I've read up on RMS (and LUFS) as a standard for music and learned about the plugin in Logic that measures them, but I'm still a bit confused on how to use this. Do I use it for one stretch of the song or measure the value over the entirety of the song? Right now I've just decided to compare my recording to other professionally recorded solo piano albums. As long as I can get it close, I'll be happy. As you said, with solo piano it's probably better to be a bit lower on loudness than to overly affect the dynamic range. My goal is not to make it as loud as possible, just comparable to other solo piano recordings. 

Mic positions: Unfortunately NI Noire does not have mic positions to mix, although it does offer a wealth of tweakability. The other VST, the Garritan CFX, has two mic positions so the idea of turning down the mic position sounds like an interesting idea. I'm trying to get the Noire songs done first. 

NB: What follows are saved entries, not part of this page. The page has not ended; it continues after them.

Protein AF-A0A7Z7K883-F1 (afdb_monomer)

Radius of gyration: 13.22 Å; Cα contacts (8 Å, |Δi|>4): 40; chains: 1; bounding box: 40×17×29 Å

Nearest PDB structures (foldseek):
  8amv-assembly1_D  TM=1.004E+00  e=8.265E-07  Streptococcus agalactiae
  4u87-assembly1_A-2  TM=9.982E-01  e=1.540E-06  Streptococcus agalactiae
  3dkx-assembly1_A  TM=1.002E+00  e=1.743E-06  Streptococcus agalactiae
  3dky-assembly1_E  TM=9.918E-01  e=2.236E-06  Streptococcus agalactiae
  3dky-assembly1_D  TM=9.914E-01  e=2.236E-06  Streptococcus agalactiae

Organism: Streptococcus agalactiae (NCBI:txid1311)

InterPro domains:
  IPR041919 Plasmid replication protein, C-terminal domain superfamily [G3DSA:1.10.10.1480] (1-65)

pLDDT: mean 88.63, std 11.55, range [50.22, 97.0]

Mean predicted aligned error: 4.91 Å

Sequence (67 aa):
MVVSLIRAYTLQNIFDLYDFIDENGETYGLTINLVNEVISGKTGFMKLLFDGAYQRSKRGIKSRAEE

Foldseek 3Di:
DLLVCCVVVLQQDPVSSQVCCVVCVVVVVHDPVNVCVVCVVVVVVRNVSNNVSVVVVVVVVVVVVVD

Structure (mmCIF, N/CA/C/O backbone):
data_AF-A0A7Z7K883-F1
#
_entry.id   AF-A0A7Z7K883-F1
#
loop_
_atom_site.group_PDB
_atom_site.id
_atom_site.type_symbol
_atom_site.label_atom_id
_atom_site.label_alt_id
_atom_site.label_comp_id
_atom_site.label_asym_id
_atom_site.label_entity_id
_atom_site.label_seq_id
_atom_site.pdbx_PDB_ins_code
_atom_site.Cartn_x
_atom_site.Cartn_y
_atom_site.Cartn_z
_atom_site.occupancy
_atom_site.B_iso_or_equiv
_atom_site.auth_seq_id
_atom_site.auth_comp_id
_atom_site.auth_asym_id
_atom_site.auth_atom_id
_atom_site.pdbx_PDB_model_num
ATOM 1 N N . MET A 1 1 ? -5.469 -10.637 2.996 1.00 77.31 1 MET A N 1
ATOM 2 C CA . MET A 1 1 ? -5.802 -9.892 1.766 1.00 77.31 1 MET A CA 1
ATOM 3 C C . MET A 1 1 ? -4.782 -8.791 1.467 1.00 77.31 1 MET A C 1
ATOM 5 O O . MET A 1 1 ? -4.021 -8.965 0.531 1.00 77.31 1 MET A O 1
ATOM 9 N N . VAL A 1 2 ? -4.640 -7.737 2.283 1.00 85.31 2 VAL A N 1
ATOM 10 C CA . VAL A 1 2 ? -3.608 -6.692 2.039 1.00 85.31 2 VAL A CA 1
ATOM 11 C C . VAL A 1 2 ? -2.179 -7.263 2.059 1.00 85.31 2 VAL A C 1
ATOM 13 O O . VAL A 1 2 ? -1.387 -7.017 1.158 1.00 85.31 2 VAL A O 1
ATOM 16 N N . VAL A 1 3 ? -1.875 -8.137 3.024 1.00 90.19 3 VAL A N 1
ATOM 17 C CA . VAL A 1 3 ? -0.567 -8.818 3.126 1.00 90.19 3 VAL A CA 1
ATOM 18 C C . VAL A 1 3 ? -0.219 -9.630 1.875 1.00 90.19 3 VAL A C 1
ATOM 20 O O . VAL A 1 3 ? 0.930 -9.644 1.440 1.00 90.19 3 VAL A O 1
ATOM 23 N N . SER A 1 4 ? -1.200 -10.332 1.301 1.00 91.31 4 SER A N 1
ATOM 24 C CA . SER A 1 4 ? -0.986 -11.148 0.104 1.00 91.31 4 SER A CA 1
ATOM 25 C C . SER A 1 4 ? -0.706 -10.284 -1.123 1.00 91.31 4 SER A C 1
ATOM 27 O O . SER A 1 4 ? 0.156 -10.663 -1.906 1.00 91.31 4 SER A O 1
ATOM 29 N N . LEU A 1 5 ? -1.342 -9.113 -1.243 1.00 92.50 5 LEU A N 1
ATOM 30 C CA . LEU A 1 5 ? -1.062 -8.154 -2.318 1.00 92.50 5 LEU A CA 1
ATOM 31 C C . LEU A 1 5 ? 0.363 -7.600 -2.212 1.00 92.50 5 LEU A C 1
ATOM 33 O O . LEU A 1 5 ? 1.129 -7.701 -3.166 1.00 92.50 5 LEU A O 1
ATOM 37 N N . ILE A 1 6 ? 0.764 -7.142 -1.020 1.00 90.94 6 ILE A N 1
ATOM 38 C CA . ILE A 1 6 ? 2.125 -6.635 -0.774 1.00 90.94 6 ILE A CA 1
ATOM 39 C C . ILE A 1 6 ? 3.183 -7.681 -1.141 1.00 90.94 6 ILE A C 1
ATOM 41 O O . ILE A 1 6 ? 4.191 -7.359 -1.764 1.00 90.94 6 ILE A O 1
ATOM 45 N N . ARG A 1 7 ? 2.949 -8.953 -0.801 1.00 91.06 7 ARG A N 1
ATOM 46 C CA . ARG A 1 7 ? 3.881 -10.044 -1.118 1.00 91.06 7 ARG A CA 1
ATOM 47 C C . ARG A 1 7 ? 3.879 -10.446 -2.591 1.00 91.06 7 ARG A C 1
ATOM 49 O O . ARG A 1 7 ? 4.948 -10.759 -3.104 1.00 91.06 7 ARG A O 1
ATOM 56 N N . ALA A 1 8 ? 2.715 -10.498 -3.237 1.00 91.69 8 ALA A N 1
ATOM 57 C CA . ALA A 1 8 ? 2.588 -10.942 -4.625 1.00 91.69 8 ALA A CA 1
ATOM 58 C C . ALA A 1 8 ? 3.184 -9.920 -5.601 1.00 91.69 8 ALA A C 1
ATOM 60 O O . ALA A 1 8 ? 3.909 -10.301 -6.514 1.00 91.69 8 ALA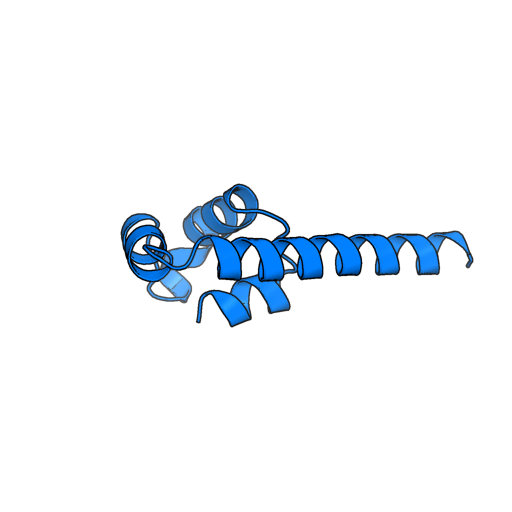 A O 1
ATOM 61 N N . TYR A 1 9 ? 2.942 -8.632 -5.350 1.00 92.94 9 TYR A N 1
ATOM 62 C CA . TYR A 1 9 ? 3.384 -7.534 -6.212 1.00 92.94 9 TYR A CA 1
ATOM 63 C C . TYR A 1 9 ? 4.651 -6.837 -5.705 1.00 92.94 9 TYR A C 1
ATOM 65 O O . TYR A 1 9 ? 5.156 -5.926 -6.347 1.00 92.94 9 TYR A O 1
ATOM 73 N N . THR A 1 10 ? 5.213 -7.296 -4.580 1.00 93.31 10 THR A N 1
ATOM 74 C CA . THR A 1 10 ? 6.416 -6.714 -3.954 1.00 93.31 10 THR A CA 1
ATOM 75 C C . THR A 1 10 ? 6.273 -5.200 -3.743 1.00 93.31 10 THR A C 1
ATOM 77 O O . THR A 1 10 ? 7.174 -4.430 -4.063 1.00 93.31 10 THR A O 1
ATOM 80 N N . LEU A 1 11 ? 5.126 -4.780 -3.204 1.00 95.44 11 LEU A N 1
ATOM 81 C CA . LEU A 1 11 ? 4.819 -3.373 -2.926 1.00 95.44 11 LEU A CA 1
ATOM 82 C C . LEU A 1 11 ? 5.708 -2.895 -1.775 1.00 95.44 11 LEU A C 1
ATOM 84 O O . LEU A 1 11 ? 5.715 -3.501 -0.702 1.00 95.44 11 LEU A O 1
ATOM 88 N N . GLN A 1 12 ? 6.506 -1.856 -1.995 1.00 95.88 12 GLN A N 1
ATOM 89 C CA . GLN A 1 12 ? 7.636 -1.530 -1.119 1.00 95.88 12 GLN A CA 1
ATOM 90 C C . GLN A 1 12 ? 7.291 -0.462 -0.089 1.00 95.88 12 GLN A C 1
ATOM 92 O O . GLN A 1 12 ? 8.067 -0.230 0.835 1.00 95.88 12 GLN A O 1
ATOM 97 N N . ASN A 1 13 ? 6.153 0.206 -0.244 1.00 95.38 13 ASN A N 1
ATOM 98 C CA . ASN A 1 13 ? 5.692 1.257 0.646 1.00 95.38 13 ASN A CA 1
ATOM 99 C C . ASN A 1 13 ? 4.170 1.466 0.502 1.00 95.38 13 ASN A C 1
ATOM 101 O O . ASN A 1 13 ? 3.495 0.773 -0.260 1.00 95.38 13 ASN A O 1
ATOM 105 N N . ILE A 1 14 ? 3.629 2.414 1.274 1.00 95.12 14 ILE A N 1
ATOM 106 C CA . ILE A 1 14 ? 2.189 2.693 1.309 1.00 95.12 14 ILE A CA 1
ATOM 107 C C . ILE A 1 14 ? 1.662 3.344 0.023 1.00 95.12 14 ILE A C 1
ATOM 109 O O . ILE A 1 14 ? 0.513 3.100 -0.325 1.00 95.12 14 ILE A O 1
ATOM 113 N N . PHE A 1 15 ? 2.485 4.115 -0.692 1.00 96.50 15 PHE A N 1
ATOM 114 C CA . PHE A 1 15 ? 2.103 4.722 -1.968 1.00 96.50 15 PHE A CA 1
ATOM 115 C C . PHE A 1 15 ? 1.939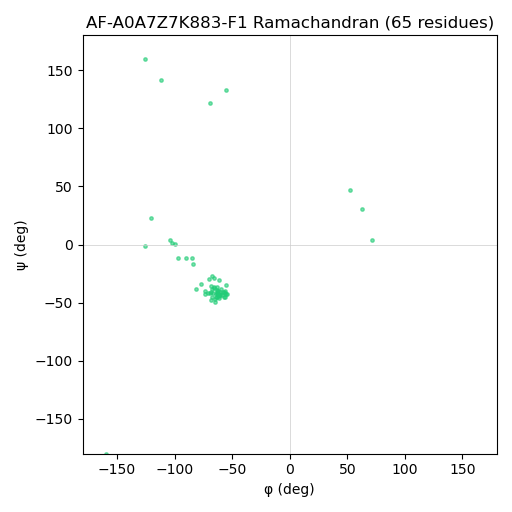 3.650 -3.040 1.00 96.50 15 PHE A C 1
ATOM 117 O O . PHE A 1 15 ? 0.871 3.577 -3.626 1.00 96.50 15 PHE A O 1
ATOM 124 N N . ASP A 1 16 ? 2.896 2.722 -3.170 1.00 96.19 16 ASP A N 1
ATOM 125 C CA . ASP A 1 16 ? 2.773 1.591 -4.105 1.00 96.19 16 ASP A CA 1
ATOM 126 C C . ASP A 1 16 ? 1.490 0.777 -3.852 1.00 96.19 16 ASP A C 1
ATOM 128 O O . ASP A 1 16 ? 0.876 0.241 -4.772 1.00 96.19 16 ASP A O 1
ATOM 132 N N . LEU A 1 17 ? 1.086 0.655 -2.580 1.00 95.12 17 LEU A N 1
ATOM 133 C CA . LEU A 1 17 ? -0.171 0.007 -2.220 1.00 95.12 17 LEU A CA 1
ATOM 134 C C . LEU A 1 17 ? -1.385 0.829 -2.642 1.00 95.12 17 LEU A C 1
ATOM 136 O O . LEU A 1 17 ? -2.346 0.237 -3.113 1.00 95.12 17 LEU A O 1
ATOM 140 N N . TYR A 1 18 ? -1.378 2.145 -2.466 1.00 95.81 18 TYR A N 1
ATOM 141 C CA . TYR A 1 18 ? -2.489 2.985 -2.906 1.00 95.81 18 TYR A CA 1
ATOM 142 C C . TYR A 1 18 ? -2.611 3.023 -4.422 1.00 95.81 18 TYR A C 1
ATOM 144 O O . TYR A 1 18 ? -3.700 2.755 -4.913 1.00 95.81 18 TYR A O 1
ATOM 152 N N . ASP A 1 19 ? -1.506 3.193 -5.142 1.00 97.00 19 ASP A N 1
ATOM 153 C CA . ASP A 1 19 ? -1.491 3.165 -6.606 1.00 97.00 19 ASP A CA 1
ATOM 154 C C . ASP A 1 19 ? -2.055 1.830 -7.126 1.00 97.00 19 ASP A C 1
ATOM 156 O O . ASP A 1 19 ? -2.944 1.800 -7.976 1.00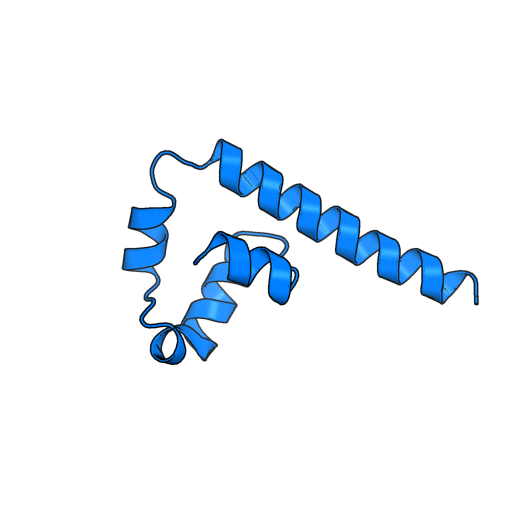 97.00 19 ASP A O 1
ATOM 160 N N . PHE A 1 20 ? -1.639 0.703 -6.530 1.00 96.12 20 PHE A N 1
ATOM 161 C CA . PHE A 1 20 ? -2.184 -0.611 -6.880 1.00 96.12 20 PHE A CA 1
ATOM 162 C C . PHE A 1 20 ? -3.701 -0.706 -6.656 1.00 96.12 20 PHE A C 1
ATOM 164 O O . PHE A 1 20 ? -4.403 -1.363 -7.426 1.00 96.12 20 PHE A O 1
ATOM 171 N N . ILE A 1 21 ? -4.205 -0.103 -5.580 1.00 95.38 21 ILE A N 1
ATOM 172 C CA . ILE A 1 21 ? -5.623 -0.145 -5.210 1.00 95.38 21 ILE A CA 1
ATOM 173 C C . ILE A 1 21 ? -6.444 0.805 -6.081 1.00 95.38 21 ILE A C 1
ATOM 175 O O . ILE A 1 21 ? -7.565 0.454 -6.431 1.00 95.38 21 ILE A O 1
ATOM 179 N N . ASP A 1 22 ? -5.899 1.944 -6.488 1.00 95.50 22 ASP A N 1
ATOM 180 C CA . ASP A 1 22 ? -6.561 2.838 -7.437 1.00 95.50 22 ASP A CA 1
ATOM 181 C C . ASP A 1 22 ? -6.692 2.182 -8.820 1.00 95.50 22 ASP A C 1
ATOM 183 O O . ASP A 1 22 ? -7.723 2.315 -9.476 1.00 95.50 22 ASP A O 1
ATOM 187 N N . GLU A 1 23 ? -5.695 1.399 -9.239 1.00 95.50 23 GLU A N 1
ATOM 188 C CA . GLU A 1 23 ? -5.720 0.703 -10.530 1.00 95.50 23 GLU A CA 1
ATOM 189 C C . GLU A 1 23 ? -6.532 -0.604 -10.516 1.00 95.50 23 GLU A C 1
ATOM 191 O O . GLU A 1 23 ? -7.194 -0.938 -11.497 1.00 95.50 23 GLU A O 1
ATOM 196 N N . ASN A 1 24 ? -6.462 -1.380 -9.428 1.00 94.19 24 ASN A N 1
ATOM 197 C CA .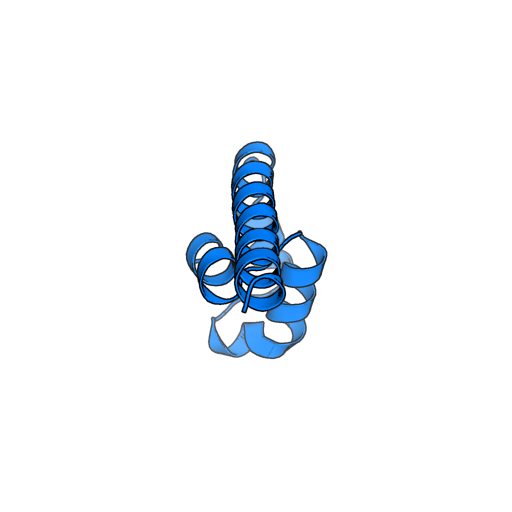 ASN A 1 24 ? -6.952 -2.766 -9.391 1.00 94.19 24 ASN A CA 1
ATOM 198 C C . ASN A 1 24 ? -7.950 -3.039 -8.258 1.00 94.19 24 ASN A C 1
ATOM 200 O O . ASN A 1 24 ? -8.436 -4.166 -8.131 1.00 94.19 24 ASN A O 1
ATOM 204 N N . GLY A 1 25 ? -8.253 -2.051 -7.414 1.00 89.50 25 GLY A N 1
ATOM 205 C CA . GLY A 1 25 ? -9.018 -2.216 -6.178 1.00 89.50 25 GLY A CA 1
ATOM 206 C C . GLY A 1 25 ? -10.385 -2.853 -6.389 1.00 89.50 25 GLY A C 1
ATOM 207 O O . GLY A 1 25 ? -10.743 -3.762 -5.641 1.00 89.50 25 GLY A O 1
ATOM 208 N N . GLU A 1 26 ? -11.095 -2.482 -7.457 1.00 92.06 26 GLU A N 1
ATOM 209 C CA . GLU A 1 26 ? -12.400 -3.063 -7.805 1.00 92.06 26 GLU A CA 1
ATOM 210 C C . GLU A 1 26 ? -12.338 -4.589 -7.975 1.00 92.06 26 GLU A C 1
ATOM 212 O O . GLU A 1 26 ? -13.191 -5.304 -7.450 1.00 92.06 26 GLU A O 1
ATOM 217 N N . THR A 1 27 ? -11.276 -5.107 -8.605 1.00 92.56 27 THR A N 1
ATOM 218 C CA . THR A 1 27 ? -11.056 -6.552 -8.818 1.00 92.56 27 THR A CA 1
ATOM 219 C C . THR A 1 27 ? -10.937 -7.319 -7.501 1.00 92.56 27 THR A C 1
ATOM 221 O O . THR A 1 27 ? -11.308 -8.490 -7.411 1.00 92.56 27 THR A O 1
ATOM 224 N N . TYR A 1 28 ? -10.426 -6.660 -6.462 1.00 88.75 28 TYR A N 1
ATOM 225 C CA . TYR A 1 28 ? -10.214 -7.246 -5.141 1.00 88.75 28 TYR A CA 1
ATOM 226 C C . TYR A 1 28 ? -11.261 -6.800 -4.110 1.00 88.75 28 TYR A C 1
ATOM 228 O O . TYR A 1 28 ? -11.147 -7.172 -2.941 1.00 88.75 28 TYR A O 1
ATOM 236 N N . GLY A 1 29 ? -12.269 -6.018 -4.515 1.00 89.81 29 GLY A N 1
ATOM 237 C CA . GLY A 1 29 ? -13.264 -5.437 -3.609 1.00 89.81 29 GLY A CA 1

Having that said, Noire is relatively dry and a close sound, so I'm using QL Spaces II as a reverb. Even with a decent sized reverb, it's not quite as ambient as the Garritan CFX. How would adding more or less reverb affect perceived loudness? Part of the reason I'm using the Noire is because its sound fits some of my more modern, rhythmic chord-based songs better, so I don't necessarily want it to sound as wet as the Garritan songs, but also want it to have enough reverb so that it doesn't feel too disjointed from other songs on the album. I guess that's getting into a separate issue than just loudness. But I'm willing to change the reverb if it helps the overall sound/loudness in any way. 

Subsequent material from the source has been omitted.